Isotherm Model	Langmuir			Freundlich			Langmuir-Freundlich
Parameters	qmax (mg.g−1)	KL	R2	KF (L.mg−1)	1/n	R2	qmax (mg.g−1)	K (L.mg−1)	R2
WBC	3.198 ± 0.002	0.003 ± 0.001	0.984	0.025 ± 0.001	0.712 ± 0.002	0.967	2.136 ± 0.010	8.400 ± 0.011	0.988
WBC10	3.661 ± 0.006	0.005 ± 0.001	0.965	0.061 ± 0.002	0.624 ± 0.002	0.922	2.376 ± 0.06	5.799 ± 0.007	0.995
WBC11	4.725 ± 0.003	0.008 ± 0.001	0.957	0.154 ± 0.001	0.535 ± 0.001	0.904	3.464 ± 0.005	1.227 ± 0.009	0.975
WBC12	8.871 ± 0.011	0.013 ± 0.002	0.943	0.489 ± 0.001	0.469 ± 0.001	0.862	6.945 ± 0.012	8.996 ± 0.013	0.972

and Figure 11. Based on the Freundlich parameters, the value of 1/n declined with the increase in Mg²⁺ addition, revealing that the increase in the number of adsorption sites in WBC1x, or the adsorption intensity of phosphate, would promote the adsorption process [24]. However, the value of K_F increased with the increase in Mg²⁺ addition, which was in line with the rise in the MgO peak intensity after increasing the amount of MgCl₂·6H₂O addition, as described in Section 3.1. This result indicates that the amount of Mg²⁺ addition was the key factor that determined the adsorption capacity of WBC1x.

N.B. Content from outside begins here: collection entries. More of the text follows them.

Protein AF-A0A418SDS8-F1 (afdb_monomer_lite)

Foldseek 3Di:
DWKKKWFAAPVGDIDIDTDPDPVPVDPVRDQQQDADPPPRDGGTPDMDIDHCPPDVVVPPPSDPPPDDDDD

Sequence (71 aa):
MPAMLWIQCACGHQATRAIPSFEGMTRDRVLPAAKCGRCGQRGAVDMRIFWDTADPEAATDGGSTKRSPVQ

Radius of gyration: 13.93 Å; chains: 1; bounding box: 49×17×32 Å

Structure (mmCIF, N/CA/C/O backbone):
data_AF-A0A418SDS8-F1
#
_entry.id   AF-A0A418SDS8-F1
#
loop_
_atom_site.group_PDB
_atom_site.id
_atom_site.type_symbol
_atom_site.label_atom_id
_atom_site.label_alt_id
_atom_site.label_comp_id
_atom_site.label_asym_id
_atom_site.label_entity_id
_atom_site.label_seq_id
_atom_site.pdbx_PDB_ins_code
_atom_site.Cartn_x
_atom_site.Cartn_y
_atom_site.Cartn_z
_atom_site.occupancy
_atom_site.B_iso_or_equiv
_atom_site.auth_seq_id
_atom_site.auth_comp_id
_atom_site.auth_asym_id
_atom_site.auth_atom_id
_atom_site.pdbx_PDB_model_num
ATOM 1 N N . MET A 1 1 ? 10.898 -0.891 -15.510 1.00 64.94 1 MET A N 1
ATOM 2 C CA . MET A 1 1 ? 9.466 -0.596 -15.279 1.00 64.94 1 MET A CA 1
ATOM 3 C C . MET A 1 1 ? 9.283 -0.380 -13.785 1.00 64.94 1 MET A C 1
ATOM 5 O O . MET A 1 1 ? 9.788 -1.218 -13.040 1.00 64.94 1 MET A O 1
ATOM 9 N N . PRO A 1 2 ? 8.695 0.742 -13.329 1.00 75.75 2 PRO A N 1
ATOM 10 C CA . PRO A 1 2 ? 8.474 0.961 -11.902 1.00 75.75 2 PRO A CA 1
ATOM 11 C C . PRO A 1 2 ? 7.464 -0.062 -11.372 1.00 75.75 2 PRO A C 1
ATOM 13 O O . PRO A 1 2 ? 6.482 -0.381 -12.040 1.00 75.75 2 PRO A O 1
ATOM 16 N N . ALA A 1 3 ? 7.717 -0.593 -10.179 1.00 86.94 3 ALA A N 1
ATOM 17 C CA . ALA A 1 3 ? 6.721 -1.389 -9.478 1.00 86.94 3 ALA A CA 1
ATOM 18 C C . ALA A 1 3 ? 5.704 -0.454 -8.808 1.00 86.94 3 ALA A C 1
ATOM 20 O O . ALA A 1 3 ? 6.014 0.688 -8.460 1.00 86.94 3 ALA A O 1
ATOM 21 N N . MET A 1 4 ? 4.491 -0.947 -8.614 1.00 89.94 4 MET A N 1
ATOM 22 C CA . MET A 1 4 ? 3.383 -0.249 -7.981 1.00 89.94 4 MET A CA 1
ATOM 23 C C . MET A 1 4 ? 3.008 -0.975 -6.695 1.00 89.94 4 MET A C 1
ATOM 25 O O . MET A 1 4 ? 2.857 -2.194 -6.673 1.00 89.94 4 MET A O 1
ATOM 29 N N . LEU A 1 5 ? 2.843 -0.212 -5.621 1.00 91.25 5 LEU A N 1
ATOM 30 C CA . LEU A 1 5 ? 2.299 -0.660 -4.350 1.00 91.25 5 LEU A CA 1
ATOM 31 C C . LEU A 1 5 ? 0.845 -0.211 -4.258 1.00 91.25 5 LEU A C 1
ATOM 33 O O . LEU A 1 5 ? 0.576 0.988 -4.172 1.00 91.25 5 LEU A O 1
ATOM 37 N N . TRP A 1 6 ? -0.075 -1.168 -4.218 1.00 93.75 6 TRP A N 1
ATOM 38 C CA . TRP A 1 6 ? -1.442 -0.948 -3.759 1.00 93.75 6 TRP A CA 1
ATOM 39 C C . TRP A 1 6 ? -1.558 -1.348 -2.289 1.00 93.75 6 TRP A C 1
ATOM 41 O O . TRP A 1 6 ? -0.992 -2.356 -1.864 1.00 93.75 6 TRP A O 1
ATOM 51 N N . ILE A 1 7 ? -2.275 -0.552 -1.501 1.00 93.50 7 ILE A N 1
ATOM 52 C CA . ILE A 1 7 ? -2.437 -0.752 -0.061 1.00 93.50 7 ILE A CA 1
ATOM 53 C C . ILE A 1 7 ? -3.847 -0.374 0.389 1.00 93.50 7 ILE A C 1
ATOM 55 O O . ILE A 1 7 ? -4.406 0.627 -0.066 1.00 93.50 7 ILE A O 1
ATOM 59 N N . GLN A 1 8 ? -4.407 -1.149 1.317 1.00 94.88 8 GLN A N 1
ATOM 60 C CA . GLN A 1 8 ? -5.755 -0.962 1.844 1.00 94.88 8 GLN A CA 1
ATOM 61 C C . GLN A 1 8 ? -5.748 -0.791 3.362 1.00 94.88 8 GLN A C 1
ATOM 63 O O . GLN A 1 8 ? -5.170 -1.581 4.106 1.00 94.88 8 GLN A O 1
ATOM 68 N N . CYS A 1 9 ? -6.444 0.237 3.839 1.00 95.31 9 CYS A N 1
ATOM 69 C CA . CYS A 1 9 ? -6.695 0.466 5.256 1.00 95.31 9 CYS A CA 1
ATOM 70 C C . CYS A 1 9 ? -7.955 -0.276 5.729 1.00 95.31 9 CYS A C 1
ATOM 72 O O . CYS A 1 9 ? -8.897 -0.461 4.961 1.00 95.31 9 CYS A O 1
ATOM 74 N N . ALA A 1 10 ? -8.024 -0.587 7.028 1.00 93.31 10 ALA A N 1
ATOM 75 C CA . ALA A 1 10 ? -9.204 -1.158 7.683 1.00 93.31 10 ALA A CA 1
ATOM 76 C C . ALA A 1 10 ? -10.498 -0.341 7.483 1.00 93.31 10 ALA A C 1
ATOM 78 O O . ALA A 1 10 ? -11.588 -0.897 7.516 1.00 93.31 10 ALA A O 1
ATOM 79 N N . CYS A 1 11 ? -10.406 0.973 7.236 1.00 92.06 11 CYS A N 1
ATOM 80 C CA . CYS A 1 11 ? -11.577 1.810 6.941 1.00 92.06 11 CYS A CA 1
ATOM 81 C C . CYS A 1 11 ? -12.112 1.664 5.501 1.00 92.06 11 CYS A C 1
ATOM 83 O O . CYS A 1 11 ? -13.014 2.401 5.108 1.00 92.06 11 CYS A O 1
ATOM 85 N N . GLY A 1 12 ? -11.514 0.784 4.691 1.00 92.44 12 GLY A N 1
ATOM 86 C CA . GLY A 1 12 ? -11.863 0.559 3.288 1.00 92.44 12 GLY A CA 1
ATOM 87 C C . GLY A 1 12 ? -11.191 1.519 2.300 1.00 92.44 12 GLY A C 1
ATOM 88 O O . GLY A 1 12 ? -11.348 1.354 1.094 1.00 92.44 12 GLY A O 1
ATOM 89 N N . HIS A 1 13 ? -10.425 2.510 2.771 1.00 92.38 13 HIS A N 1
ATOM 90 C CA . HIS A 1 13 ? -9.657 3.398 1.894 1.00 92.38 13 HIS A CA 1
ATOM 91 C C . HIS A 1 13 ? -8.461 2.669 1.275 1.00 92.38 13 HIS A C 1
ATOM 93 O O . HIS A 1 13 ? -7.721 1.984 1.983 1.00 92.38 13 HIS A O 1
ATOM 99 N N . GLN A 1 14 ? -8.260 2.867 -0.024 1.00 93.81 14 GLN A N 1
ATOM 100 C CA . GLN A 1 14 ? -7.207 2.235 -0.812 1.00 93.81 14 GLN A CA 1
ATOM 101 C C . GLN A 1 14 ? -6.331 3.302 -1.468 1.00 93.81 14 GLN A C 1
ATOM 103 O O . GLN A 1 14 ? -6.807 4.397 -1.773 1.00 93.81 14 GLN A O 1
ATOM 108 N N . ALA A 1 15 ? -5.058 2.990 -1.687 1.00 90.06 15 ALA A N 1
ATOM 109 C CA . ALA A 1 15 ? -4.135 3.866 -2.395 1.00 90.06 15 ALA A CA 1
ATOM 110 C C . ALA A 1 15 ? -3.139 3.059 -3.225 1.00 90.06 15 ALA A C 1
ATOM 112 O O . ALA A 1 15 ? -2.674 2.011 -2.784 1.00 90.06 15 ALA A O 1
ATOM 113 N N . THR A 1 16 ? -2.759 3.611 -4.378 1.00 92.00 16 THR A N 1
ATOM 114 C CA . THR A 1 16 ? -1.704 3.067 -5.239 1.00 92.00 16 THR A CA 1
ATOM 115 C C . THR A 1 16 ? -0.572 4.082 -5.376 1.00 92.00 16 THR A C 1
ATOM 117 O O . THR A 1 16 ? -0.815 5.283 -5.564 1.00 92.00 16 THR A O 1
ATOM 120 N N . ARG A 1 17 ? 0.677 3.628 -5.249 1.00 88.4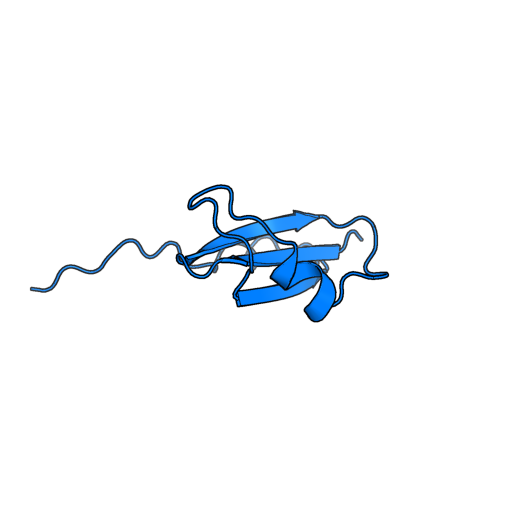4 17 ARG A N 1
ATOM 121 C CA . ARG A 1 17 ? 1.885 4.455 -5.368 1.00 88.44 17 ARG A CA 1
ATOM 122 C C . ARG A 1 17 ? 2.981 3.713 -6.120 1.00 88.44 17 ARG A C 1
ATOM 124 O O . ARG A 1 17 ? 3.195 2.533 -5.873 1.00 88.44 17 ARG A O 1
ATOM 131 N N . ALA A 1 18 ? 3.697 4.421 -6.988 1.00 88.94 18 ALA A N 1
ATOM 132 C CA . ALA A 1 18 ? 4.922 3.900 -7.580 1.00 88.94 18 ALA A CA 1
ATOM 133 C C . ALA A 1 18 ? 5.992 3.741 -6.498 1.00 88.94 18 ALA A C 1
ATOM 135 O O . ALA A 1 18 ? 6.151 4.617 -5.641 1.00 88.94 18 ALA A O 1
ATOM 136 N N . ILE A 1 19 ? 6.717 2.630 -6.545 1.00 87.19 19 ILE A N 1
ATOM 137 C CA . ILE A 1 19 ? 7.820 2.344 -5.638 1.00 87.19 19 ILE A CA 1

3.5. Regeneration of Spent WBC1x

The result of the regeneration of phosphate-saturated WBC12 using NaOH are shown in Figure 12. The desorption rate was over 89% after five desorption experiments, indicating that WBC12 has high regeneration capacity and can be recycled, which corresponds to the physical adsorption rate obtained in the isothermal adsorption experiment.

4. Conclusions

This study successfully synthesized a novel magnetic adsorbent (WBC1x) by using agricultural waste (a walnut shell) and Fe/Mg nanocomposites to compare their ability in phosphate uptake. The following conclusions can be drawn:

(1)

WBC1x was prepared through a combination of impregnation and slow pyrolysis at a temperature of 600 °C, which successfully loaded MgO and Fe₃O₄ onto WBC. As a consequence, all WBC1x have magnetic separation characteristics;

(2)

The introduction of Fe²⁺ and Mg²⁺ greatly increased the specific surface area and pH_pzc of WBC1x, wherein the value of pH_pzc positively correlated with the amount of Mg²⁺ addition;

(3)

Phosphate sorption onto WBC and WBC1x was mainly determined by chemisorption. The sorption of phosphate onto WBC1x, which was greater than onto WBC, was highly Mg²⁺ addition-dependent, wherein a higher Mg²⁺ addition was more favorable than a low Mg²⁺ addition.